Sus voces eran aguijones en su piel, pero Adriana mantuvo la cabeza alta. Cuando llegó al altar, el Rey extendió su mano hacia ella. Adriana la miró: pálida, elegante, manchada con sangre de cuarenta y siete mujeres que no podía ver pero que sentía en su alma.

Vaciló.

El Rey esperó con paciencia que parecía infinita. No la apuró, no la obligó. Solo esperó, con esa expresión que mezclaba esperanza y resignación de forma tan devastadora que dolía verla.

Finalmente, Adriana colocó su mano en la de él.

Su toque era fuego y hielo al mismo tiempo, quemando y congelando cada terminación nerviosa. A través del velo, vio sus ojos rojos brillar con algo que podría haber sido alivio.

Un sacerdote anciano vestido con túnica roja sangre apareció entre ellos. En sus manos sostenía un libro cuya cubierta Adriana reconoció con horror: piel humana curtida, con símbolos grabados que pulsaban con luz propia.

—En presencia de los muertos y los vivos —comenzó con voz que retumbaba como trueno—, en nombre de la maldición que nos ata, de la sangre que nos define, de la oscuridad que nos consume...

No era una ceremonia religiosa. Era un ritual. Magia oscura solidificada en palabras.

El Rey habló, y su voz resonó en cada rincón del salón:

—Adriana Valdés, te tomo como esposa. Para consumir tu vida, tu esencia, tu alma. Hasta que no quede nada excepto mi eternidad.

Cada palabra era cuchillo clavándose en su carne. Pero Adriana notó cómo su voz temblaba ligeramente en la última sílaba. Como si las palabras le costaran más de lo que dejaba ver.

—Ahora tú —indicó el sacerdote, girándose hacia Adriana.

—Debes repetir: "Acepto ser consumida" —instruyó Corvina desde un lado.

La garganta de Adriana se cerró. Las palabras se atascaron en su boca como piedras. No podía. No podía decir esas palabras y sellar su propia sentencia de muerte.

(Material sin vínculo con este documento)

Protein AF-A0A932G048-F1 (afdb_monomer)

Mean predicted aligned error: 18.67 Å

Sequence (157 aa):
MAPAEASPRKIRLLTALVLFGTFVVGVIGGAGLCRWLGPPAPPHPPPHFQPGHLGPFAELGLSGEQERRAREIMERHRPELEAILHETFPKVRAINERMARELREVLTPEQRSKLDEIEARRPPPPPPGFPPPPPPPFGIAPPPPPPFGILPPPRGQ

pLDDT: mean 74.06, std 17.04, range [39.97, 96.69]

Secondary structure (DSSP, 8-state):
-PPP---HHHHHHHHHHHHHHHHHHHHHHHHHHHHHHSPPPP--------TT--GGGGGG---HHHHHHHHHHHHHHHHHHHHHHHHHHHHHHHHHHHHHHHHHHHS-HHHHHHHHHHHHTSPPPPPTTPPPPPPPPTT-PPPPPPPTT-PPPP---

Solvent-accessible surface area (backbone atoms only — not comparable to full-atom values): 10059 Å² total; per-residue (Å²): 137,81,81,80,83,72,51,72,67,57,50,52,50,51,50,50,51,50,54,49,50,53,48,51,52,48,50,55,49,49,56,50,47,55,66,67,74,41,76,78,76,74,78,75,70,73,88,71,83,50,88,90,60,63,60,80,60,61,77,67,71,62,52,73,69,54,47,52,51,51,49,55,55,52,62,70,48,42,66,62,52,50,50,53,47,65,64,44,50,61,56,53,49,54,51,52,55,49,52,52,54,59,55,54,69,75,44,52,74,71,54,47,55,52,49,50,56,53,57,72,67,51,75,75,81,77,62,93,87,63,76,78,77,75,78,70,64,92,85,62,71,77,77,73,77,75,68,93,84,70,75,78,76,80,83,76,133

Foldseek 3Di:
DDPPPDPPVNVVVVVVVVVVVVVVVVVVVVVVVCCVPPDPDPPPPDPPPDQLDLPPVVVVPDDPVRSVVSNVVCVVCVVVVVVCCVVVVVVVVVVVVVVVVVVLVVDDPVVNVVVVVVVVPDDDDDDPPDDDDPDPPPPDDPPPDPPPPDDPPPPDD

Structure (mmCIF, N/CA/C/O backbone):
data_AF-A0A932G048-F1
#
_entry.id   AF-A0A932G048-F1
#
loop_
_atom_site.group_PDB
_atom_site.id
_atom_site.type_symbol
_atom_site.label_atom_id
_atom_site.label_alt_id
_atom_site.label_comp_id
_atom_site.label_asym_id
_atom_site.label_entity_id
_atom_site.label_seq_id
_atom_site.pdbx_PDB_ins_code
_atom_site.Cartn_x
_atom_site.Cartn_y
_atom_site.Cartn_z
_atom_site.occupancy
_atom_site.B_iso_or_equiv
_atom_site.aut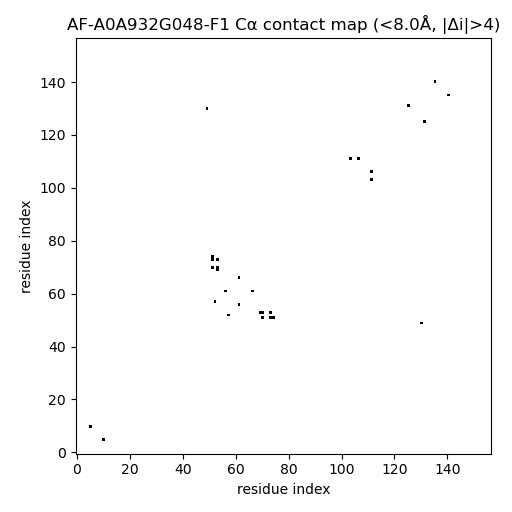h_seq_id
_atom_site.auth_comp_id
_atom_site.auth_asym_id
_atom_site.auth_atom_id
_atom_site.pdbx_PDB_model_num
ATOM 1 N N . MET A 1 1 ? -5.527 10.885 67.872 1.00 42.66 1 MET A N 1
ATOM 2 C CA . MET A 1 1 ? -5.730 10.204 66.575 1.00 42.66 1 MET A CA 1
ATOM 3 C C . MET A 1 1 ? -4.390 10.218 65.847 1.00 42.66 1 MET A C 1
ATOM 5 O O . MET A 1 1 ? -4.055 11.223 65.240 1.00 42.66 1 MET A O 1
ATOM 9 N N . ALA A 1 2 ? -3.549 9.199 66.051 1.00 39.97 2 ALA A N 1
ATOM 10 C CA . ALA A 1 2 ? -2.194 9.171 65.490 1.00 39.97 2 ALA A CA 1
ATOM 11 C C . ALA A 1 2 ? -2.240 8.724 64.014 1.00 39.97 2 ALA A C 1
ATOM 13 O O . ALA A 1 2 ? -2.982 7.786 63.711 1.00 39.97 2 ALA A O 1
ATOM 14 N N . PRO A 1 3 ? -1.502 9.374 63.095 1.00 50.16 3 PRO A N 1
ATOM 15 C CA . PRO A 1 3 ? -1.452 8.950 61.701 1.00 50.16 3 PRO A CA 1
ATOM 16 C C . PRO A 1 3 ? -0.762 7.583 61.611 1.00 50.16 3 PRO A C 1
ATOM 18 O O . PRO A 1 3 ? 0.287 7.365 62.211 1.00 50.16 3 PRO A O 1
ATOM 21 N N . ALA A 1 4 ? -1.374 6.643 60.892 1.00 55.34 4 ALA A N 1
ATOM 22 C CA . ALA A 1 4 ? -0.812 5.316 60.681 1.00 55.34 4 ALA A CA 1
ATOM 23 C C . ALA A 1 4 ? 0.520 5.432 59.922 1.00 55.34 4 ALA A C 1
ATOM 25 O O . ALA A 1 4 ? 0.535 5.881 58.775 1.00 55.34 4 ALA A O 1
ATOM 26 N N . GLU A 1 5 ? 1.630 5.027 60.544 1.00 59.62 5 GLU A N 1
ATOM 27 C CA . GLU A 1 5 ? 2.928 4.987 59.871 1.00 59.62 5 GLU A CA 1
ATOM 28 C C . GLU A 1 5 ? 2.869 4.005 58.694 1.00 59.62 5 GLU A C 1
ATOM 30 O O . GLU A 1 5 ? 2.742 2.786 58.846 1.00 59.62 5 GLU A O 1
ATOM 35 N N . ALA A 1 6 ? 2.910 4.546 57.477 1.00 61.78 6 ALA A N 1
ATOM 36 C CA . ALA A 1 6 ? 2.945 3.743 56.270 1.00 61.78 6 ALA A CA 1
ATOM 37 C C . ALA A 1 6 ? 4.304 3.037 56.178 1.00 61.78 6 ALA A C 1
ATOM 39 O O . ALA A 1 6 ? 5.352 3.679 56.174 1.00 61.78 6 ALA A O 1
ATOM 40 N N . SER A 1 7 ? 4.294 1.703 56.086 1.00 74.31 7 SER A N 1
ATOM 41 C CA . SER A 1 7 ? 5.540 0.935 56.026 1.00 74.31 7 SER A CA 1
ATOM 42 C C . SER A 1 7 ? 6.402 1.367 54.826 1.00 74.31 7 SER A C 1
ATOM 44 O O . SER A 1 7 ? 5.867 1.649 53.748 1.00 74.31 7 SER A O 1
ATOM 46 N N . PRO A 1 8 ? 7.741 1.373 54.943 1.00 73.44 8 PRO A N 1
ATOM 47 C CA . PRO A 1 8 ? 8.636 1.852 53.884 1.00 73.44 8 PRO A CA 1
ATOM 48 C C . PRO A 1 8 ? 8.466 1.092 52.558 1.00 73.44 8 PRO A C 1
ATOM 50 O O . PRO A 1 8 ? 8.721 1.641 51.488 1.00 73.44 8 PRO A O 1
ATOM 53 N N . ARG A 1 9 ? 7.972 -0.155 52.597 1.00 69.69 9 ARG A N 1
ATOM 54 C CA . ARG A 1 9 ? 7.583 -0.916 51.398 1.00 69.69 9 ARG A CA 1
ATOM 55 C C . ARG A 1 9 ? 6.314 -0.369 50.740 1.00 69.69 9 ARG A C 1
ATOM 57 O O . ARG A 1 9 ? 6.283 -0.280 49.519 1.00 69.69 9 ARG A O 1
ATOM 64 N N . LYS A 1 10 ? 5.302 0.028 51.523 1.00 74.12 10 LYS A N 1
ATOM 65 C CA . LYS A 1 10 ? 4.076 0.667 51.011 1.00 74.12 10 LYS A CA 1
ATOM 66 C C . LYS A 1 10 ? 4.374 2.026 50.385 1.00 74.12 10 LYS A C 1
ATOM 68 O O . LYS A 1 10 ? 3.839 2.314 49.323 1.00 74.12 10 LYS A O 1
ATOM 73 N N . ILE A 1 11 ? 5.269 2.811 50.988 1.00 84.81 11 ILE A N 1
ATOM 74 C CA . ILE A 1 11 ? 5.697 4.103 50.430 1.00 84.81 11 ILE A CA 1
ATOM 75 C C . ILE A 1 11 ? 6.425 3.892 49.097 1.00 84.81 11 ILE A C 1
ATOM 77 O O . ILE A 1 11 ? 6.062 4.512 48.108 1.00 84.81 11 ILE A O 1
ATOM 81 N N . ARG A 1 12 ? 7.380 2.952 49.020 1.00 84.50 12 ARG A N 1
ATOM 82 C CA . ARG A 1 12 ? 8.075 2.630 47.757 1.00 84.50 12 ARG A CA 1
ATOM 83 C C . ARG A 1 12 ? 7.124 2.131 46.666 1.00 84.50 12 ARG A C 1
ATOM 85 O O . ARG A 1 12 ? 7.280 2.525 45.516 1.00 84.50 12 ARG A O 1
ATOM 92 N N . LEU A 1 13 ? 6.140 1.301 47.023 1.00 86.38 13 LEU A N 1
ATOM 93 C CA . LEU A 1 13 ? 5.103 0.823 46.101 1.00 86.38 13 LEU A CA 1
ATOM 94 C C . LEU A 1 13 ? 4.217 1.962 45.592 1.00 86.38 13 LEU A C 1
ATOM 96 O O . LEU A 1 13 ? 3.989 2.049 44.392 1.00 86.38 13 LEU A O 1
ATOM 100 N N . LEU A 1 14 ? 3.763 2.852 46.477 1.00 85.75 14 LEU A N 1
ATOM 101 C CA . LEU A 1 14 ? 2.972 4.024 46.099 1.00 85.75 14 LEU A CA 1
ATOM 102 C C . LEU A 1 14 ? 3.767 4.961 45.187 1.00 85.75 14 LEU A C 1
ATOM 104 O O . LEU A 1 14 ? 3.257 5.369 44.150 1.00 85.75 14 LEU A O 1
ATOM 108 N N . THR A 1 15 ? 5.030 5.238 45.511 1.00 87.75 15 THR A N 1
ATOM 109 C CA . THR A 1 15 ? 5.897 6.073 44.672 1.00 87.75 15 THR A CA 1
ATOM 110 C C . THR A 1 15 ? 6.143 5.439 43.304 1.00 87.75 15 THR A C 1
ATOM 112 O O . THR A 1 15 ? 6.040 6.125 42.290 1.00 87.75 15 THR A O 1
ATOM 115 N N . ALA A 1 16 ? 6.414 4.131 43.247 1.00 86.81 16 ALA A N 1
ATOM 116 C CA . ALA A 1 16 ? 6.587 3.414 41.985 1.00 86.81 16 ALA A CA 1
ATOM 117 C C . ALA A 1 16 ? 5.307 3.431 41.135 1.00 86.81 16 ALA A C 1
ATOM 119 O O . ALA A 1 16 ? 5.380 3.611 39.924 1.00 86.81 16 ALA A O 1
ATOM 120 N N . LEU A 1 17 ? 4.138 3.296 41.764 1.00 89.38 17 LEU A N 1
ATOM 121 C CA . LEU A 1 17 ? 2.845 3.293 41.082 1.00 89.38 17 LEU A CA 1
ATOM 122 C C . LEU A 1 17 ? 2.472 4.687 40.558 1.00 89.38 17 LEU A C 1
ATOM 124 O O . LEU A 1 17 ? 1.969 4.804 39.444 1.00 89.38 17 LEU A O 1
ATOM 128 N N . VAL A 1 18 ? 2.794 5.745 41.310 1.00 92.62 18 VAL A N 1
ATOM 129 C CA . VAL A 1 18 ? 2.642 7.138 40.859 1.00 92.62 18 VAL A CA 1
ATOM 130 C C . VAL A 1 18 ? 3.576 7.439 39.685 1.00 92.62 18 VAL A C 1
ATOM 132 O O . VAL A 1 18 ? 3.118 7.987 38.687 1.00 92.62 18 VAL A O 1
ATOM 135 N N . LEU A 1 19 ? 4.852 7.042 39.766 1.00 91.81 19 LEU A N 1
ATOM 136 C CA . LEU A 1 19 ? 5.826 7.213 38.677 1.00 91.81 19 LEU A CA 1
ATOM 137 C C . LEU A 1 19 ? 5.428 6.435 37.419 1.00 91.81 19 LEU A C 1
ATOM 139 O O . LEU A 1 19 ? 5.541 6.944 36.307 1.00 91.81 19 LEU A O 1
ATOM 143 N N . PHE A 1 20 ? 4.941 5.207 37.585 1.00 90.44 20 PHE A N 1
ATOM 144 C CA . PHE A 1 20 ? 4.459 4.402 36.470 1.00 90.44 20 PHE A CA 1
ATOM 145 C C . PHE A 1 20 ? 3.209 5.024 35.838 1.00 90.44 20 PHE A C 1
ATOM 147 O O . PHE A 1 20 ? 3.131 5.135 34.618 1.00 90.44 20 PHE A O 1
ATOM 154 N N . GLY A 1 21 ? 2.262 5.499 36.653 1.00 88.62 21 GLY A N 1
ATOM 155 C CA . GLY A 1 21 ? 1.061 6.183 36.179 1.00 88.62 21 GLY A CA 1
ATOM 156 C C . GLY A 1 21 ? 1.378 7.445 35.374 1.00 88.62 21 GLY A C 1
ATOM 157 O O . GLY A 1 21 ? 0.859 7.611 34.271 1.00 88.62 21 GLY A O 1
ATOM 158 N N . THR A 1 22 ? 2.270 8.308 35.866 1.00 88.56 22 THR A N 1
ATOM 159 C CA . THR A 1 22 ? 2.677 9.522 35.137 1.00 88.56 22 THR A CA 1
ATOM 160 C C . THR A 1 22 ? 3.463 9.205 33.868 1.00 88.56 22 THR A C 1
ATOM 162 O O . THR A 1 22 ? 3.237 9.852 32.846 1.00 88.56 22 THR A O 1
ATOM 165 N N . PHE A 1 23 ? 4.318 8.178 33.882 1.00 85.81 23 PHE A N 1
ATOM 166 C CA . PHE A 1 23 ? 5.029 7.716 32.688 1.00 85.81 23 PHE A CA 1
ATOM 167 C C . PHE A 1 23 ? 4.070 7.185 31.616 1.00 85.81 23 PHE A C 1
ATOM 169 O O . PHE A 1 23 ? 4.167 7.583 30.458 1.00 85.81 23 PHE A O 1
ATOM 176 N N . VAL A 1 24 ? 3.099 6.346 31.988 1.00 84.31 24 VAL A N 1
ATOM 177 C CA . VAL A 1 24 ? 2.095 5.804 31.057 1.00 84.31 24 VAL A CA 1
ATOM 178 C C . VAL A 1 24 ? 1.244 6.924 30.453 1.00 84.31 24 VAL A C 1
ATOM 180 O O . VAL A 1 24 ? 1.049 6.952 29.237 1.00 84.31 24 VAL A O 1
ATOM 183 N N . VAL A 1 25 ? 0.799 7.888 31.265 1.00 86.06 25 VAL A N 1
ATOM 184 C CA . VAL A 1 25 ? 0.070 9.073 30.779 1.00 86.06 25 VAL A CA 1
ATOM 185 C C . VAL A 1 25 ? 0.940 9.906 29.830 1.00 86.06 25 VAL A C 1
ATOM 187 O O . VAL A 1 25 ? 0.455 10.342 28.787 1.00 86.06 25 VAL A O 1
ATOM 190 N N . GLY A 1 26 ? 2.231 10.072 30.131 1.00 77.44 26 GLY A N 1
ATOM 191 C CA . GLY A 1 26 ? 3.190 10.760 29.263 1.00 77.44 26 GLY A CA 1
ATOM 192 C C . GLY A 1 26 ? 3.439 10.047 27.929 1.00 77.44 26 GLY A C 1
ATOM 193 O O . GLY A 1 26 ? 3.471 10.700 26.891 1.00 77.44 26 GLY A O 1
ATOM 194 N N . VAL A 1 27 ? 3.556 8.715 27.921 1.00 76.12 27 VAL A N 1
ATOM 195 C CA . VAL A 1 27 ? 3.763 7.915 26.699 1.00 76.12 27 VAL A CA 1
ATOM 196 C C . VAL A 1 27 ? 2.521 7.929 25.809 1.00 76.12 27 VAL A C 1
ATOM 198 O O . VAL A 1 27 ? 2.633 8.154 24.603 1.00 76.12 27 VAL A O 1
ATOM 201 N N . ILE A 1 28 ? 1.332 7.746 26.392 1.00 74.44 28 ILE A N 1
ATOM 202 C CA . ILE A 1 28 ? 0.061 7.795 25.654 1.00 74.44 28 ILE A CA 1
ATOM 203 C C . ILE A 1 28 ? -0.187 9.214 25.121 1.00 74.44 28 ILE A C 1
ATOM 205 O O . ILE A 1 28 ? -0.554 9.380 23.956 1.00 74.44 28 ILE A O 1
ATOM 209 N N . GLY A 1 29 ? 0.073 10.238 25.940 1.00 74.56 29 GLY A N 1
ATOM 210 C CA . GLY A 1 29 ? -0.041 11.641 25.549 1.00 74.56 29 GLY A CA 1
ATOM 211 C C . GLY A 1 29 ? 0.946 12.034 24.448 1.00 74.56 29 GLY A C 1
ATOM 212 O O . GLY A 1 29 ? 0.546 12.644 23.462 1.00 74.56 29 GLY A O 1
ATOM 213 N N . GLY A 1 30 ? 2.215 11.636 24.563 1.00 66.81 30 GLY A N 1
ATOM 214 C CA . GLY A 1 30 ? 3.266 11.951 23.592 1.00 66.81 30 GLY A CA 1
ATOM 215 C C . GLY A 1 30 ? 3.078 11.247 22.247 1.00 66.81 30 GLY A C 1
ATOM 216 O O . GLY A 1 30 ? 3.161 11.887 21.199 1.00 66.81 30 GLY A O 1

Los murmullos de los nobles se intensificaron, inquietos.

El Rey apretó su mano. No con dolor, sino con algo parecido a la súplica.

—Di las palabras —susurró, tan bajo que solo ella pudo escuchar—. Por favor.

Adriana levantó la mirada hacia él. Luego la desvió hacia el fondo del salón.

Damián había entrado. Vestía armadura completa de combate, su espada desenvainada brillando con luz que no venía de las velas. Estaba listo para interrumpir, para destruir todo esto. Sus ojos grises suplicaban: Di que no. Huye conmigo. Ahora.

Adriana miró al Rey: monstruo que albergaba hombre desesperado.

Miró a Damián: salvador que podría convertirse en otra prisión.

Tocó la daga escondida bajo su liga. Una tercera opción peligrosa, imposible, pero quizás la única que le daría verdadera libertad.

—Acepto... —comenzó.

El silencio era absoluto. Incluso las llamas parecieron dejar de moverse.

—...pero con una condición.

El salón explotó en murmullos escandalizados. El sacerdote retrocedió como si lo hubiera abofeteado. Corvina dejó escapar un jadeo audible. Incluso Damián pareció congelarse, inseguro de lo que acababa de pasar.

Solo el Rey permaneció inmóvil, aunque una ceja se arqueó con algo parecido a la diversión.

—¿Condición? —repitió.

Adriana se arrancó el velo de un movimiento, revelando su rostro completamente. Que todos la vieran. Que todos presenciaran este momento.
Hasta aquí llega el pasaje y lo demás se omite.